# Roland Blues Cube BC-60



## BGood (Feb 20, 2015)

Anybody plays one ?


----------



## Grab n Go (May 1, 2013)

I've owned it. Twice, in fact. At some point, they became quite cheap on the used market ($200-300). They were good for the time, but I think there are better options today.

The clean/crunch channel is quite nice, but the overdrive channel has a raspy, solid-state sound. 

The parallel effects loop with adjustable level was cool! The spring reverb was nice too.
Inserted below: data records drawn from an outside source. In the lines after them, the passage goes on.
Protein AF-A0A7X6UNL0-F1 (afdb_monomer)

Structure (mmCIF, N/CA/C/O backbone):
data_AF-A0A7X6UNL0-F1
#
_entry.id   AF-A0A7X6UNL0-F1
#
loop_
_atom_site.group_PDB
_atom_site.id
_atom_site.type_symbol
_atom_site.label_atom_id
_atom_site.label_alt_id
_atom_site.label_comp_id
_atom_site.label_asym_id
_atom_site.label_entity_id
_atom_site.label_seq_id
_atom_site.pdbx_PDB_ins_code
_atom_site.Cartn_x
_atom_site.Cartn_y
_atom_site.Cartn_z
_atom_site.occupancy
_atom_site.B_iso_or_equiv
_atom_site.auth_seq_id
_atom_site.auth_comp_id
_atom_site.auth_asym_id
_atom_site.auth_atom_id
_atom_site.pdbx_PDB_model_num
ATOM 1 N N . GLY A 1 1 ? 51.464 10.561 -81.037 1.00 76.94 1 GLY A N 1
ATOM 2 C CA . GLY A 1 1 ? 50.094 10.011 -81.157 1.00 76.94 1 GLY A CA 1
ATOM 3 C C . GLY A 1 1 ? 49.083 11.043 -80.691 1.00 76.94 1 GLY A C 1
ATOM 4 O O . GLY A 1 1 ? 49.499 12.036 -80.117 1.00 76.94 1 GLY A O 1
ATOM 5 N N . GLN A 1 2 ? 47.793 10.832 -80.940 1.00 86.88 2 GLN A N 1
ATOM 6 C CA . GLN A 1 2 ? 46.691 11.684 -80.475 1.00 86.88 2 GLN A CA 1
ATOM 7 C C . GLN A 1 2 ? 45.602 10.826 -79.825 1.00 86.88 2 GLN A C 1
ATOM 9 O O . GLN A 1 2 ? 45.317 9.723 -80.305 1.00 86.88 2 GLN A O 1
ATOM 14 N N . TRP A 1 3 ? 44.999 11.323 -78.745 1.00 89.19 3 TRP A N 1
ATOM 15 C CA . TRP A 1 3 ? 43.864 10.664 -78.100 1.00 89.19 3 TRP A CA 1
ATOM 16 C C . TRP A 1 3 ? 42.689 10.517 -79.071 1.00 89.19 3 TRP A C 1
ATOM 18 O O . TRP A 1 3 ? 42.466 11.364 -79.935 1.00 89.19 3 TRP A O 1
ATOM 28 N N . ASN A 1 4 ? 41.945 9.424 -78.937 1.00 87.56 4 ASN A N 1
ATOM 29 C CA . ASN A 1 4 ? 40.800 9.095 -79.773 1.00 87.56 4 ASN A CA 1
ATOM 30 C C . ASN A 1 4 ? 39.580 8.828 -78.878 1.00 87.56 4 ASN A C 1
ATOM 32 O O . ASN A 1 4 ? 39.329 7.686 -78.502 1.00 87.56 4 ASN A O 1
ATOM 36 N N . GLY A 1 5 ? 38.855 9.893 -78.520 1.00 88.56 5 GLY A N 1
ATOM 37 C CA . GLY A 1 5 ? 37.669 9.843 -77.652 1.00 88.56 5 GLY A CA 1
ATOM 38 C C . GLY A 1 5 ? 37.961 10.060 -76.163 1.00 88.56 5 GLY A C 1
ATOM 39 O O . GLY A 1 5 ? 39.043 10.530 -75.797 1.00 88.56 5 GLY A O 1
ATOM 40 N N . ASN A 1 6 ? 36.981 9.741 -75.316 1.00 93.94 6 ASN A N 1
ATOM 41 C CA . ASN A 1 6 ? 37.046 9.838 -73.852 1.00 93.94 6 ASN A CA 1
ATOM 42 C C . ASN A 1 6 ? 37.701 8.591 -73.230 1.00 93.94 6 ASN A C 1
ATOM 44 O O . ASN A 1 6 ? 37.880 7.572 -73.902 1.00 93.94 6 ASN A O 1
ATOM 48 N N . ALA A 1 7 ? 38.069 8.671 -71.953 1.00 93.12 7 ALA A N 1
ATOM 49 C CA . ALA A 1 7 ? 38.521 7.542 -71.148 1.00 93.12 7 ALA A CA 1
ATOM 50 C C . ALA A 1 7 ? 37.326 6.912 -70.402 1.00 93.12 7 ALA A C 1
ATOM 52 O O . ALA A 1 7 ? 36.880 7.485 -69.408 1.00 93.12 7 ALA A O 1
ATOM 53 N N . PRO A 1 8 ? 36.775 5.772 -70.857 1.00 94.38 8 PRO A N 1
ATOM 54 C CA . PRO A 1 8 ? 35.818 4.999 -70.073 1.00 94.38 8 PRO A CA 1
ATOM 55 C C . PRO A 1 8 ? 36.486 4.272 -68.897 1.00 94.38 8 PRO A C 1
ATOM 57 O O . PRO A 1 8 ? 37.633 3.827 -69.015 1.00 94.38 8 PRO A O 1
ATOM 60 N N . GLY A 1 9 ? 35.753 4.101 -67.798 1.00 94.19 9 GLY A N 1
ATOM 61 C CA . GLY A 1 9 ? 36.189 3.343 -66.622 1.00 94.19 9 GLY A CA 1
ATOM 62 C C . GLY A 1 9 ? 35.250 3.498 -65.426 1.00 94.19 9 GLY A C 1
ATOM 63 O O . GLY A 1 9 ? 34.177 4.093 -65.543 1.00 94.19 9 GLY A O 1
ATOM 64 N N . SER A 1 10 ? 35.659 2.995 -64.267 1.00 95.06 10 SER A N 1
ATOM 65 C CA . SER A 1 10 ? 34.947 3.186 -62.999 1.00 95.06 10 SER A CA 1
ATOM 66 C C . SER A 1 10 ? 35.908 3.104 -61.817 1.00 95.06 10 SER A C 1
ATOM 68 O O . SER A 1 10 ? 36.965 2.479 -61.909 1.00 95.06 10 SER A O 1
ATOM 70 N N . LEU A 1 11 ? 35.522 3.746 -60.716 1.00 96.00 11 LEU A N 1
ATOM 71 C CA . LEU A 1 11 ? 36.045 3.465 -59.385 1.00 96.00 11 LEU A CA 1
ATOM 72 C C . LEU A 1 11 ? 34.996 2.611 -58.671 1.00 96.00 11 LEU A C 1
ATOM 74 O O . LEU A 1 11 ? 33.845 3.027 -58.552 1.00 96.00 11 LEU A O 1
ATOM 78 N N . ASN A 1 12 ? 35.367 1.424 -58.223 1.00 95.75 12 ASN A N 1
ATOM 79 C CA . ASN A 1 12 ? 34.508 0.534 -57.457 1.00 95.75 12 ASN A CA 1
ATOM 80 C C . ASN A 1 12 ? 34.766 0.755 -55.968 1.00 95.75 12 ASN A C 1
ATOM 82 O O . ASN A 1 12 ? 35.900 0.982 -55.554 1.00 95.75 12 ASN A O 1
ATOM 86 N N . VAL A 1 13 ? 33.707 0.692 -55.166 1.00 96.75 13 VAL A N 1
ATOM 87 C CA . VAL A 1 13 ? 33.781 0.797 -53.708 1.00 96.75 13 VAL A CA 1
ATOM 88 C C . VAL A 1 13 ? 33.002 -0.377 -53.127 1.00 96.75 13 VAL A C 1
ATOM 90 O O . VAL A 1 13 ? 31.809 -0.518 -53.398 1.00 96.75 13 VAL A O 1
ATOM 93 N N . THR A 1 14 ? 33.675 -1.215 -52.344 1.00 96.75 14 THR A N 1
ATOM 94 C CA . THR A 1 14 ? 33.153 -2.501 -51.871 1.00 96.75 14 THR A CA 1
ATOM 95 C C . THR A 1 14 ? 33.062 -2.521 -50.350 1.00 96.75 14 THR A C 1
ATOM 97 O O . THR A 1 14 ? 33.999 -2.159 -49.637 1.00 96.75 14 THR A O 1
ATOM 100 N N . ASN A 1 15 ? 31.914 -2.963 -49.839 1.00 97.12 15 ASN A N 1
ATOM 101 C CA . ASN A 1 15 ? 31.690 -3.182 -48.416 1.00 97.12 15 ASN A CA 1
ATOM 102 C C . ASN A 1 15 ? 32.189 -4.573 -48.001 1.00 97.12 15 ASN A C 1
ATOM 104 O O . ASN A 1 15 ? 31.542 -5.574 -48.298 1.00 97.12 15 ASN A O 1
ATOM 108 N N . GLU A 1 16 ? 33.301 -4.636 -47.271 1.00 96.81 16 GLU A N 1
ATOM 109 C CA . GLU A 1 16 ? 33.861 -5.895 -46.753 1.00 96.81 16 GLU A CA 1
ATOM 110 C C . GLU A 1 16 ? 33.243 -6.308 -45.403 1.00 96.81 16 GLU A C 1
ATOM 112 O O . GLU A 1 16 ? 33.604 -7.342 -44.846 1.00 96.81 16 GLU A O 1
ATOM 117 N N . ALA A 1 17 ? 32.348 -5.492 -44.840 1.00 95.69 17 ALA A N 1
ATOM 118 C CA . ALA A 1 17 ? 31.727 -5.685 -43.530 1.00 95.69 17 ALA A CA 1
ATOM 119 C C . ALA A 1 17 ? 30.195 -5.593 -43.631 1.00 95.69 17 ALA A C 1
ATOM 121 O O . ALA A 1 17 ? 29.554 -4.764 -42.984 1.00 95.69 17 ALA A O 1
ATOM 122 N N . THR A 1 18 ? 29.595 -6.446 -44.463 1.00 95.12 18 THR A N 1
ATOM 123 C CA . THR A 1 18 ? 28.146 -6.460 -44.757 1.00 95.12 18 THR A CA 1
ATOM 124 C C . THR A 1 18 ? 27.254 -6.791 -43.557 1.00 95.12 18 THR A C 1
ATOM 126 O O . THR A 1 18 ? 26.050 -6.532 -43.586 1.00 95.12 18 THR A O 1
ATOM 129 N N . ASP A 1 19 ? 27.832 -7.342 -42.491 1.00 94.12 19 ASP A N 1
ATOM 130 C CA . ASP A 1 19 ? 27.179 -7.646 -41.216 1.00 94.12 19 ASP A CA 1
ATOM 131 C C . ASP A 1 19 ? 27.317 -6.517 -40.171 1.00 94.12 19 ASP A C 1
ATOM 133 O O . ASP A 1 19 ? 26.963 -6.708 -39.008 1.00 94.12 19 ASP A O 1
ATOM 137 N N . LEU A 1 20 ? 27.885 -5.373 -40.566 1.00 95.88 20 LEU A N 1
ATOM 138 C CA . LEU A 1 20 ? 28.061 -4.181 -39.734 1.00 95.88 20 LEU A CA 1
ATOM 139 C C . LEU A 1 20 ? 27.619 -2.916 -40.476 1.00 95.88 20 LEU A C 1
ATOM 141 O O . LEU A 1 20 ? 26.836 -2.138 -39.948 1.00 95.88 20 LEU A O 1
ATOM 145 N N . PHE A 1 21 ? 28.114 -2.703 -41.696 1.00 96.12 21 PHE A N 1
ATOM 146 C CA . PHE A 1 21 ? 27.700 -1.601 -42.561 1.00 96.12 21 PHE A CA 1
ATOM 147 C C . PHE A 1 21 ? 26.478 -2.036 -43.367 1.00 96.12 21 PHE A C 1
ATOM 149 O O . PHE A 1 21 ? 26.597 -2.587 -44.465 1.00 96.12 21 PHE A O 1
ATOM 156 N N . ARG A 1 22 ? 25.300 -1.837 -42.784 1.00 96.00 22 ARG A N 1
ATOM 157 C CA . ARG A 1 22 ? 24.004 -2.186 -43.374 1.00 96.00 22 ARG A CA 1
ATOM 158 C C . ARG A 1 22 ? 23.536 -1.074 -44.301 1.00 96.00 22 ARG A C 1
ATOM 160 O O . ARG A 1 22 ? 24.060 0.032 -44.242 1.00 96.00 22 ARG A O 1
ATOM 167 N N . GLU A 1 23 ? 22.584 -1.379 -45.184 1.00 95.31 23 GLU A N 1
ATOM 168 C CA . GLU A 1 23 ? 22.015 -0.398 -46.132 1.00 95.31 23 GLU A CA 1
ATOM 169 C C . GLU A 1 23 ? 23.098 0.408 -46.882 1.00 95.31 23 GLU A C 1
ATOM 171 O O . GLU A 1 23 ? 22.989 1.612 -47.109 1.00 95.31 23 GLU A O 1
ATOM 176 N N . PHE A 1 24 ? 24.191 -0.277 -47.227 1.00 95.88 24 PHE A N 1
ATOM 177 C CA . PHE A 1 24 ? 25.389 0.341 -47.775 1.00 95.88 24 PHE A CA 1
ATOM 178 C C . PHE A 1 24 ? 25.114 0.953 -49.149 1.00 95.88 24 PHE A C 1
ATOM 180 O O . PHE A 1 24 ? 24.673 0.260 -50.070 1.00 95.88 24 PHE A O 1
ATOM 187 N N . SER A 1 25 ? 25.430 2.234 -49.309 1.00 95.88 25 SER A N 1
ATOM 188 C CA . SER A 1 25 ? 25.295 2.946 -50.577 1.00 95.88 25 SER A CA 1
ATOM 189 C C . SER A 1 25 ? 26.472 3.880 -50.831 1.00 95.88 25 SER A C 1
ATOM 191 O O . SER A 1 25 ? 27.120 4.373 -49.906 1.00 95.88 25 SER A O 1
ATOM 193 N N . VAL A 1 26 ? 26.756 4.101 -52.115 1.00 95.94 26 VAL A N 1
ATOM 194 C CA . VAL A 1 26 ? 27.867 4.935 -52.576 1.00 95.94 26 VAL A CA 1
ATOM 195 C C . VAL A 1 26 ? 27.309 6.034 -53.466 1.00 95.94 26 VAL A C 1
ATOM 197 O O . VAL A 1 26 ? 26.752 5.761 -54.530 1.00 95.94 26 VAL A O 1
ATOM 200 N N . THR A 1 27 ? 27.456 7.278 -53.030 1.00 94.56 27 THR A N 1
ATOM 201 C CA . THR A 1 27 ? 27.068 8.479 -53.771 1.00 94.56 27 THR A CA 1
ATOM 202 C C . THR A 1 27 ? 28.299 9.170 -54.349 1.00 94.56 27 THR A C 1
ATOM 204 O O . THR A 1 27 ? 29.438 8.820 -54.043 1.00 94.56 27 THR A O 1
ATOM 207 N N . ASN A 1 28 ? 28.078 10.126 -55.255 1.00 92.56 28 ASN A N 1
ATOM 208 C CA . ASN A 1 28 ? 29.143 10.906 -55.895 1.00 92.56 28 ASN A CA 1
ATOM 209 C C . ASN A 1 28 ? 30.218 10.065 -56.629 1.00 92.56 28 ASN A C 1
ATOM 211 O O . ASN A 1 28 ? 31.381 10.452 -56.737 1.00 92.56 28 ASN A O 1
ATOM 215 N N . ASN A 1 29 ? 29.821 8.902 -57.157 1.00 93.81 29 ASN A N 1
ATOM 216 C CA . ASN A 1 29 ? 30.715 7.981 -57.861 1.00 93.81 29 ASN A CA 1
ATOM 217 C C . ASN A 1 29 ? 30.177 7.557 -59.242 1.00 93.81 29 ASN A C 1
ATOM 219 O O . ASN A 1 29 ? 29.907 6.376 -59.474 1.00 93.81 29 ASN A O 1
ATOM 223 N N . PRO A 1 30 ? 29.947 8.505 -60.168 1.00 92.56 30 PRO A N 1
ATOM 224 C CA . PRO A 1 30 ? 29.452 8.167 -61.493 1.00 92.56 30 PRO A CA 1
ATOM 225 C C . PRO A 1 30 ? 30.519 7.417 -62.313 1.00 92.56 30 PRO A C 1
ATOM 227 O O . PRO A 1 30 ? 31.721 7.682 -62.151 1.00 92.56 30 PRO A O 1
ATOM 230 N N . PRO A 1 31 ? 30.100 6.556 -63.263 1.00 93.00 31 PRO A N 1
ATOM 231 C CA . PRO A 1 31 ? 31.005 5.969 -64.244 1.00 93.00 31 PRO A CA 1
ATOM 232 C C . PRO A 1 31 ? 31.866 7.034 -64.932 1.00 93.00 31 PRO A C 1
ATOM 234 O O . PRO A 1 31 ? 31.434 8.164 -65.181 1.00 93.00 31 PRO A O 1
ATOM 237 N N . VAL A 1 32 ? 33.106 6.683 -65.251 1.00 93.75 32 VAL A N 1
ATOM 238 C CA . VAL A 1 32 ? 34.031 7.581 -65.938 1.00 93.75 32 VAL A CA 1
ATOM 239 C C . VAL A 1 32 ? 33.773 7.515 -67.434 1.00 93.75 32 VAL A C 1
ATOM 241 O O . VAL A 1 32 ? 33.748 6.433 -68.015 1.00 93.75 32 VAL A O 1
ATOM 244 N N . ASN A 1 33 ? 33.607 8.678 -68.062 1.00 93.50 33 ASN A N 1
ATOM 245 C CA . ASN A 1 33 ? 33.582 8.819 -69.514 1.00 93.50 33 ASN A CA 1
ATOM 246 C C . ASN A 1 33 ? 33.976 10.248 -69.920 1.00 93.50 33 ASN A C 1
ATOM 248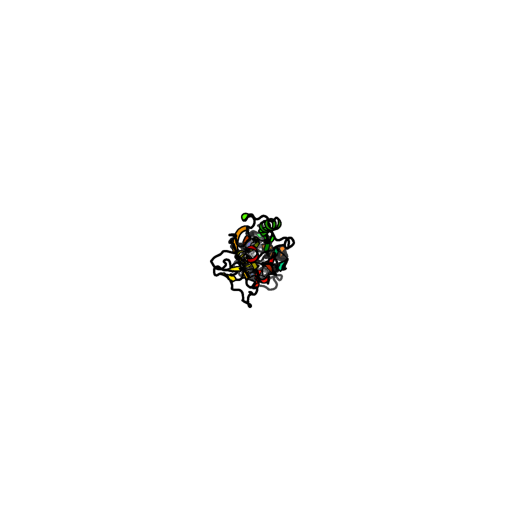 O O . ASN A 1 33 ? 33.168 11.000 -70.465 1.00 93.50 33 ASN A O 1
ATOM 252 N N . GLU A 1 34 ? 35.217 10.645 -69.645 1.00 91.50 34 GLU A N 1
ATOM 253 C CA . GLU A 1 34 ? 35.670 12.031 -69.818 1.00 91.50 34 GLU A CA 1
ATOM 254 C C . GLU A 1 34 ? 36.994 12.147 -70.589 1.00 91.50 34 GLU A C 1
ATOM 256 O O . GLU A 1 34 ? 37.764 11.194 -70.706 1.00 91.50 34 GLU A O 1
ATOM 261 N N . ALA A 1 35 ? 37.244 13.316 -71.185 1.00 89.81 35 ALA A N 1
ATOM 262 C CA . ALA A 1 35 ? 38.413 13.576 -72.031 1.00 89.81 35 ALA A CA 1
ATOM 263 C C . ALA A 1 35 ? 39.613 14.169 -71.269 1.00 89.81 35 ALA A C 1
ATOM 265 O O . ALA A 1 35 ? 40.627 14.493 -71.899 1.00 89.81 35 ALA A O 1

The speaker was well suited to the amp.

I also had the BC-30 2x10. I liked the sound of the 2x10 way better.

Things I didn't like about the old Blues Cube:

-Didn't take pedals all that well
-They crap out at loud gig levels
-They're heavy compared to more modern alternatives, like a Katana or newer Blues Cube


----------



## BGood (Feb 20, 2015)

I got the BC-60 3X10" version. Tags and bar code sticker from Steve's still on the amp, it was bought and put in a closet, never played. That is a LOUD amp and yes, cleans are very Fender like rich. Took me a few hours to find some usable gain. Master control almost dimed and loudness adjusted with preamp.

Probably too loud for my needs.


----------



## Grab n Go (May 1, 2013)

Congrats! It's great to see one in mint condition. I always thought they were nice looking amps.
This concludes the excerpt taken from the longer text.